Gabriele Kutschera. Eisenskulpturen

Eröffnung: Freitag, 5. Juli 2019, 19.00 Uhr
Ausstellungsdauer: 6. Juli bis 28. Juli 2019
(veranstaltet von der Landesgalerie Linz)

Die österreichische Künstlerin Gabriele Kutschera (geb. 1950 in Wien) widmet sich vor allem dem Medium Eisen. Durch ihre intensive Auseinandersetzung mit der Formfindung und dem Material gelangt sie zu raumgreifenden skulpturalen Ergebnissen, die dem Material eine unerwartete Leichtigkeit abgewinnen. Daneben entsteht ein spannendes zeichnerisches Werk. Aus beiden Werkgruppen werden im Kubinhaus Beispiele zu sehen sein.

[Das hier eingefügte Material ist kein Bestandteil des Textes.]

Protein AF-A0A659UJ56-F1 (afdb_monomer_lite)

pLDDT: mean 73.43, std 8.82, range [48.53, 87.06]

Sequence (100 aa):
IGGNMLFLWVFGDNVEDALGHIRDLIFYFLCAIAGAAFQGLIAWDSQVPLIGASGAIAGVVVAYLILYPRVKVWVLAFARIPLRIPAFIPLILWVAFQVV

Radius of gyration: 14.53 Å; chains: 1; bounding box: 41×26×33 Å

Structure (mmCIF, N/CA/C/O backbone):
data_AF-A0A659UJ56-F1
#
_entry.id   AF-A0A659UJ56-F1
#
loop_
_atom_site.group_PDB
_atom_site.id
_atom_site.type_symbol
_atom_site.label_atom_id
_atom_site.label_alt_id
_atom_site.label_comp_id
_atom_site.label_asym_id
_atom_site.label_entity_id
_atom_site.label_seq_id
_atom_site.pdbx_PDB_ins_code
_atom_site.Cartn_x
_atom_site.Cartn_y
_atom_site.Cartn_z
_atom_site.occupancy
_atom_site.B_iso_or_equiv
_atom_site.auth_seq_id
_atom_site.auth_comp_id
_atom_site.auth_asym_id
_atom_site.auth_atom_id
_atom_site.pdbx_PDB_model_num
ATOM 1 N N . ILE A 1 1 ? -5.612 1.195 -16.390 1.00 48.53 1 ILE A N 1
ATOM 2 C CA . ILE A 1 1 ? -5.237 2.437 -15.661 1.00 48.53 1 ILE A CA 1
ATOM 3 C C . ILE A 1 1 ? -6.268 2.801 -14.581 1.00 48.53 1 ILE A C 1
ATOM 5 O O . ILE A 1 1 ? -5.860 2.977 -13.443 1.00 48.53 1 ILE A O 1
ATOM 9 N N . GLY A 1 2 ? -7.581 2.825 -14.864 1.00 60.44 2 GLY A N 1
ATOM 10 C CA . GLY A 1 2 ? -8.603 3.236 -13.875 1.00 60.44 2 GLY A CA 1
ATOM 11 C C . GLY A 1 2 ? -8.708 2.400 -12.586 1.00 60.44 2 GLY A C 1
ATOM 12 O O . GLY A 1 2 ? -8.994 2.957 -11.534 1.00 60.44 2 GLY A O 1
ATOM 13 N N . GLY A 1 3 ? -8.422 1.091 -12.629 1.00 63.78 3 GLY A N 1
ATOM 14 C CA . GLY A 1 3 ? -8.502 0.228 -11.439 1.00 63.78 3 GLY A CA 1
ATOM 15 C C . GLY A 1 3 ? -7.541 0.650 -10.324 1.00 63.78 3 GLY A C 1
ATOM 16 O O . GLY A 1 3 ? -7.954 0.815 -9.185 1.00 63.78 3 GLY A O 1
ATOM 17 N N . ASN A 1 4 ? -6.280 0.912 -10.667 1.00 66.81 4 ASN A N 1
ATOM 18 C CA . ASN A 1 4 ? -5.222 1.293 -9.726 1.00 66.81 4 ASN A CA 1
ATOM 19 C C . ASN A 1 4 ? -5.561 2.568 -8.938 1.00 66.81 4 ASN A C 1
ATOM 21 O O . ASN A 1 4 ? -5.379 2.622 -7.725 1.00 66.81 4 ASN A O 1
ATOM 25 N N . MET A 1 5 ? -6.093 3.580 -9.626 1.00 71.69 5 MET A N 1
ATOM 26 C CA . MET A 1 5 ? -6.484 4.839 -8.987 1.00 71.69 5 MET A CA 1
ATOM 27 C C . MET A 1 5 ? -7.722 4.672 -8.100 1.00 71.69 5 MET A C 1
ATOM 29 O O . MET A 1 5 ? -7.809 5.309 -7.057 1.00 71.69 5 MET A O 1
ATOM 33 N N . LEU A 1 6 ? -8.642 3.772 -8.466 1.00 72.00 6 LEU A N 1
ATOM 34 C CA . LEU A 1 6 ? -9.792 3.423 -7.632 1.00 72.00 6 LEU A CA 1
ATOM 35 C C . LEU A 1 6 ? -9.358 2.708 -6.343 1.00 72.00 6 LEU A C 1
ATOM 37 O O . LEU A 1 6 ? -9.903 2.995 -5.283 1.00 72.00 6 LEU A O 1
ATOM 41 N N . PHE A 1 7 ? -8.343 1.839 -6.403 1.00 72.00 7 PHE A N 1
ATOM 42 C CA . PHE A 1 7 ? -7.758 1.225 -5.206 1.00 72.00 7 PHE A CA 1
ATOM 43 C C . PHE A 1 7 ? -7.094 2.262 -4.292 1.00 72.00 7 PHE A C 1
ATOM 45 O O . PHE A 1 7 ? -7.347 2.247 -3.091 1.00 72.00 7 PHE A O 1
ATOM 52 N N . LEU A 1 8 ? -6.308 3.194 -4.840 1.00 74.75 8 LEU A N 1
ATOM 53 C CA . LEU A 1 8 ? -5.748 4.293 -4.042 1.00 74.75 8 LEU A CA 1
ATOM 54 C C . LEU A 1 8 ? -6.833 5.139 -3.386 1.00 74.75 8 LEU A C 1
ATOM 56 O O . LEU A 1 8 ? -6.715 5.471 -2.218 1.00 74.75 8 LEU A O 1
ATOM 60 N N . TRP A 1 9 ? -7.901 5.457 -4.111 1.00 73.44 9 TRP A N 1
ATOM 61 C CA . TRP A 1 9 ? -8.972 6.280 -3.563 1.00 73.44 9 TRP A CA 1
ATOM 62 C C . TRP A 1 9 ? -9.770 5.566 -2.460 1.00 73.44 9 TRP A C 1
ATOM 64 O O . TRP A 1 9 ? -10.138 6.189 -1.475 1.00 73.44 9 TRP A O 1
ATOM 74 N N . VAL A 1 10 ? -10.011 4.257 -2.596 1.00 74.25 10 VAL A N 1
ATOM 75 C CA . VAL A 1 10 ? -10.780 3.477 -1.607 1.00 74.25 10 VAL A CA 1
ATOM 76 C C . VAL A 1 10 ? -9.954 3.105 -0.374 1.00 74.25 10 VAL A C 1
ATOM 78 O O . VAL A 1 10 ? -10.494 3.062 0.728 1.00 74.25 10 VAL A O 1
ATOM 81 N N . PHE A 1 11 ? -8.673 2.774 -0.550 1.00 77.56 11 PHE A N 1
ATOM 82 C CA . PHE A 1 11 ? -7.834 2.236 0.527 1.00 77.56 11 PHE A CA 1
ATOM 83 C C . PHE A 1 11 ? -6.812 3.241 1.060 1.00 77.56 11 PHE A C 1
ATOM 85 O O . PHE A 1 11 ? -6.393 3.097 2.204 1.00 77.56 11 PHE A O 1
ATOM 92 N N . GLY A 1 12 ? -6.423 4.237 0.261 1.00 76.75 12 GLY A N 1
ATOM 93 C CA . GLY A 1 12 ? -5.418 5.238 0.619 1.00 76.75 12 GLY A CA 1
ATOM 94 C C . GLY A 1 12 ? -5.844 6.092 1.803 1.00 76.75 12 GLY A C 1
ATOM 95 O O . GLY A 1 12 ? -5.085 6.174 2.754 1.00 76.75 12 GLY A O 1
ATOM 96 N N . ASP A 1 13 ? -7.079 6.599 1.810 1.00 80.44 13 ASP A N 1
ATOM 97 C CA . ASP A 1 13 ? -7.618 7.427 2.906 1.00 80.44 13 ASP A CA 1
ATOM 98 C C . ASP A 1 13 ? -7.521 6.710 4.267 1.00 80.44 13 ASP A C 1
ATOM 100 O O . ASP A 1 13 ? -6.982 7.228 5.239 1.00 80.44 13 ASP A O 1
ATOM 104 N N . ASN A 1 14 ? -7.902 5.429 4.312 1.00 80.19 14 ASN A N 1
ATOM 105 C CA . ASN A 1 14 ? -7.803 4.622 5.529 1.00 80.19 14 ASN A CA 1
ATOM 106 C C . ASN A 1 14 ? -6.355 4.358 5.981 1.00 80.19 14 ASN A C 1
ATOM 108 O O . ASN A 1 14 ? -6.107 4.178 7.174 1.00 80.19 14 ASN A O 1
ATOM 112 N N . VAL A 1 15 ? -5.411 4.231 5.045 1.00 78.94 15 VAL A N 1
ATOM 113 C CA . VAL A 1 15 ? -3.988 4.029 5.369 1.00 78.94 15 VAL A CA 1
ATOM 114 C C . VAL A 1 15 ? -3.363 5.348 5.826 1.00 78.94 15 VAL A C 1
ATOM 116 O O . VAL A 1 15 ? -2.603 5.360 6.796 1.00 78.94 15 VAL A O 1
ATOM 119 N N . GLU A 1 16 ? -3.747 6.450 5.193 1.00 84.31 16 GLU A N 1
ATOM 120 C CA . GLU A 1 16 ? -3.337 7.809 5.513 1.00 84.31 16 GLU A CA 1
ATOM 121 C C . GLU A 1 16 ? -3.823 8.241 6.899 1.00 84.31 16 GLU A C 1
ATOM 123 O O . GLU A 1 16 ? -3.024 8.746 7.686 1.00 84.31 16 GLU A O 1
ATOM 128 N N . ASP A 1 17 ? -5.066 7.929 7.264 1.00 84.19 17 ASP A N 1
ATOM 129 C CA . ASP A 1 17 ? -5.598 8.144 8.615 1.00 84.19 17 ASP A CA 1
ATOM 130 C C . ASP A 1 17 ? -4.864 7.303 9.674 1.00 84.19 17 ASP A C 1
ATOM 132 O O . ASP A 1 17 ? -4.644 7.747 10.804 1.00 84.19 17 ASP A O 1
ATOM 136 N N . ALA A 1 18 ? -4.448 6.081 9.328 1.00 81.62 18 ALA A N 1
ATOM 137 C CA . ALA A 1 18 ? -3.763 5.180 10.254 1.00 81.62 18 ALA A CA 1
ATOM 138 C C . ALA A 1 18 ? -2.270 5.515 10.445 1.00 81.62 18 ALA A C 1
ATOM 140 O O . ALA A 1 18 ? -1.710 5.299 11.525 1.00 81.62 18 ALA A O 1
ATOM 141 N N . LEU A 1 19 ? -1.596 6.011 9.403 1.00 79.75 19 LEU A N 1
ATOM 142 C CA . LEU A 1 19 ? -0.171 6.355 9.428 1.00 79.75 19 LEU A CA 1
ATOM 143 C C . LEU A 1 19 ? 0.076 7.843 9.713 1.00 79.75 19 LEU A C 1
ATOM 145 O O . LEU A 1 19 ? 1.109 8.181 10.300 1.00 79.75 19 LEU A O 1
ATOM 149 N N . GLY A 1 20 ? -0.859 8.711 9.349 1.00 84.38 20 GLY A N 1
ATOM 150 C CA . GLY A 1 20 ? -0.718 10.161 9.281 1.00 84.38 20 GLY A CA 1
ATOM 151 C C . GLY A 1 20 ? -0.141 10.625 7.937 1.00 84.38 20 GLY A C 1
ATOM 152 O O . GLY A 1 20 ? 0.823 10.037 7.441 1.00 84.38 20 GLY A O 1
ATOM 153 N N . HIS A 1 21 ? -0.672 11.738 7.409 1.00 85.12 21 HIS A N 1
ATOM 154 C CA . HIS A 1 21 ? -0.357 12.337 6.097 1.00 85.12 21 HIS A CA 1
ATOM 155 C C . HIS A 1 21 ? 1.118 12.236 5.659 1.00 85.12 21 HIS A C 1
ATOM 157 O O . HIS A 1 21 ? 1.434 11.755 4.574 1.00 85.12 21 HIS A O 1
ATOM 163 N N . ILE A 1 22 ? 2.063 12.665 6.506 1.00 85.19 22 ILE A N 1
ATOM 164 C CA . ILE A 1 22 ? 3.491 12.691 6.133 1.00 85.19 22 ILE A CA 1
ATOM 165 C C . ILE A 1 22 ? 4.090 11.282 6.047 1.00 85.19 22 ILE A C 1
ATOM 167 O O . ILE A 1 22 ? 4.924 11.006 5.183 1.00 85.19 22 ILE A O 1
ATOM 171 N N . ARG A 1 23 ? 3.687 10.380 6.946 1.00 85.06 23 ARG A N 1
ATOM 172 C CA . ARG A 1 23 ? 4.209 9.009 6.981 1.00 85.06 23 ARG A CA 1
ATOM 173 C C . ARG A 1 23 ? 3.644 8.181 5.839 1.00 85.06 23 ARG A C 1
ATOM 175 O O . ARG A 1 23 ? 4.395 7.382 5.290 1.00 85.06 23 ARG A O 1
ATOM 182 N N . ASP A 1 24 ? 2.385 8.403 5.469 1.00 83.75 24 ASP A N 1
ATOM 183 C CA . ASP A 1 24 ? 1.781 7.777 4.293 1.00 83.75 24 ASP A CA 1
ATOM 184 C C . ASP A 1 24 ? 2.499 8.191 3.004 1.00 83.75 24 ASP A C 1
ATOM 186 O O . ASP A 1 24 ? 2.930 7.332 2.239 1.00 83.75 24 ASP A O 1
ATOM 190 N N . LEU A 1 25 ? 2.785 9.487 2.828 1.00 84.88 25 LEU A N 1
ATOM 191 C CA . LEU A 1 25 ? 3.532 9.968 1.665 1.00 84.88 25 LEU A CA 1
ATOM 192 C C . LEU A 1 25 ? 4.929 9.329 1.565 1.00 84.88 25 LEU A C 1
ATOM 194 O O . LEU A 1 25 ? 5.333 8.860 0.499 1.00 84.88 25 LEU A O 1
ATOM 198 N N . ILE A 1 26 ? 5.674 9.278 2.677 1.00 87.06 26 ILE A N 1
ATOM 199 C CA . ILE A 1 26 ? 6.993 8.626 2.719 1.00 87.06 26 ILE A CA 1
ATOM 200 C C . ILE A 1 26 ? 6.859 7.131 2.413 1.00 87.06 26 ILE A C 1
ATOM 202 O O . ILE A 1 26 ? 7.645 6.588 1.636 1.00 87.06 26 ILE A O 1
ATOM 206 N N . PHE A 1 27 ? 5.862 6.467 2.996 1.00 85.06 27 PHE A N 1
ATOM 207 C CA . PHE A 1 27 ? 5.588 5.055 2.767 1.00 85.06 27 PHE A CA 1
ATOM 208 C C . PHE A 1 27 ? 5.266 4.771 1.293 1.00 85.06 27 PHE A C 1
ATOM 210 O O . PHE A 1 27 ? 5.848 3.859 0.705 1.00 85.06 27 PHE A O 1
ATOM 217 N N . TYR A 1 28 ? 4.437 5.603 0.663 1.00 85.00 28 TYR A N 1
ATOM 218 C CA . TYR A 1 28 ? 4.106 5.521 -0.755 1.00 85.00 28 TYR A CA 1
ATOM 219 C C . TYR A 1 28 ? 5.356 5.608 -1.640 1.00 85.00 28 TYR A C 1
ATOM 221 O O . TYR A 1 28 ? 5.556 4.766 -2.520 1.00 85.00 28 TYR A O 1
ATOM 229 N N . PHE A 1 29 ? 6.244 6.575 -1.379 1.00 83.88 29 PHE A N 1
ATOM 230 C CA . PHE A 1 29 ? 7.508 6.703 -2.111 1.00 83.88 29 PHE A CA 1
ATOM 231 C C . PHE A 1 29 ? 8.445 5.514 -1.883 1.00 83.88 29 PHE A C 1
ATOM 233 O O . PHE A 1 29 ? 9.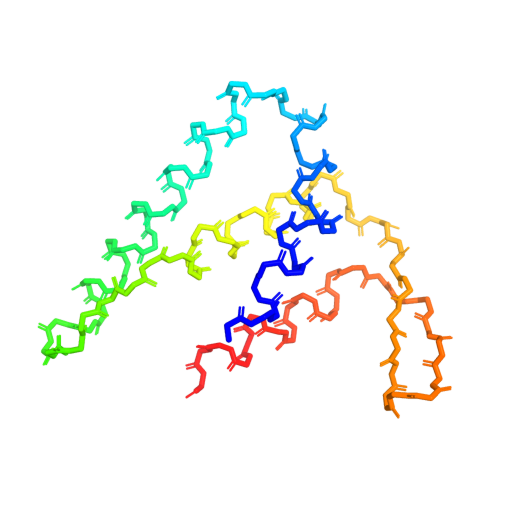054 5.028 -2.836 1.00 83.88 29 PHE A O 1
ATOM 240 N N . LEU A 1 30 ? 8.542 5.005 -0.653 1.00 85.62 30 LEU A N 1
ATOM 241 C CA . LEU A 1 30 ? 9.342 3.816 -0.354 1.00 85.62 30 LEU A CA 1
ATOM 242 C C . LEU A 1 30 ? 8.820 2.583 -1.097 1.00 85.62 30 LEU A C 1
ATOM 244 O O . LEU A 1 30 ? 9.615 1.845 -1.678 1.00 85.62 30 LEU A O 1
ATOM 248 N N . CYS A 1 31 ? 7.502 2.382 -1.147 1.00 84.00 31 CYS A N 1
ATOM 249 C CA . CYS A 1 31 ? 6.894 1.299 -1.916 1.00 84.00 31 CYS A CA 1
ATOM 250 C C . CYS A 1 31 ? 7.113 1.466 -3.426 1.00 84.00 31 CYS A C 1
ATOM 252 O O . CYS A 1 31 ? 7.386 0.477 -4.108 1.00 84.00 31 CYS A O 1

Gabriele Kutschera lebt und arbeitet in Wien und in Bad Wimsbach-Neydharting, OÖ.

Kubin-Haus Zwickledt

Meine Arche. Kubins Lebenswelt in Zwickledt

Eröffnung
19:00 Uhr
Fr, 30. Aug 2019

Meine Arche. Kubins Lebenswelt in Zwickledt

Eröffnung: Freitag, 30. August 2019, 19.00 Uhr
Ausstellungsdauer: 31. August bis 22. September 2019
(veranstaltet von der Landesgalerie Linz)

Im Oktober 1906 übersiedelt Alfred Kubin mit seiner Frau Hedwig von München nach Zwickledt, einem kleinen Schlösschen nahe Wernstein am Inn, das sie bis zu ihren Tod bewohnen. Über Jahrzehnte entstehen hier seine Werke, die ihn zu einem der wichtigsten Künstler Österreichs machen. In Zwickledt, seiner „Arche“, fühlt er sich heimisch. In gewohnter Alltagsroutine zeichnet er, schreibt Briefe und erkundet die nähere Umgebung in langen Spaziergängen. Kubins Interesse für das Leben seiner Mitmenschen, für „dieses kleine ländliche Welttheater“ (Alfred Kubin), ist groß. Er ist ein genauer Beobachter. Vieles, was er sieht, fließt in Skizzen ein und wird später in ausgearbeiteten Tuschezeichnungen verwendet. Manches bleibt einem kleinen, eingeweihten Kreis vorbehalten. Es sind Skizzen, in welchen er das Alltagsleben humorvoll in kurzen, prägnanten Strichen erfasst, sich manchmal der Karikatur annähert. Kubin zeichnet Bildergeschichten, die an Wilhelm Busch erinnern, und ganz ähnlich sind es die Missgeschicke, Eigenheiten und Eigenschaften der Menschen, die die BetrachterInnen zum Schmunzeln bringen.

Auf Grund der wirtschaftlichen Verhältnisse sind zum (Über)Leben in Zwickledt ein Gemüsegarten und Nutztiere notwendig. Zu letzteren gesellen sich zahlreiche Kater, eine Krähe, ein Reh und sogar zwei Affen, die für Tumult in Kubins Haushalt sorgen. Diese verewigt er nicht nur bildlich, sondern er beschreibt auch sich und sein Verhältnis zur Tierwelt, das zwischen Liebe und Überforderung changiert, in Kurzgeschichten.

Ein besonderer Glücksfall ist die Schenkung von Elisabeth Bruckmüller, einer Nichte Kubins. Durch sie gelangten zahlreiche Blätter mit Widmungen des Onkels in den Besitz des Oö. Landesmuseums. Zumeist haben diese Arbeiten inhaltlich einen familiären Bezug. Ergänzt wird die Auswahl mit Bleistiftzeichnungen von Familienmitgliedern sowie einem der seltenen Selbstporträts Alfred Kubins.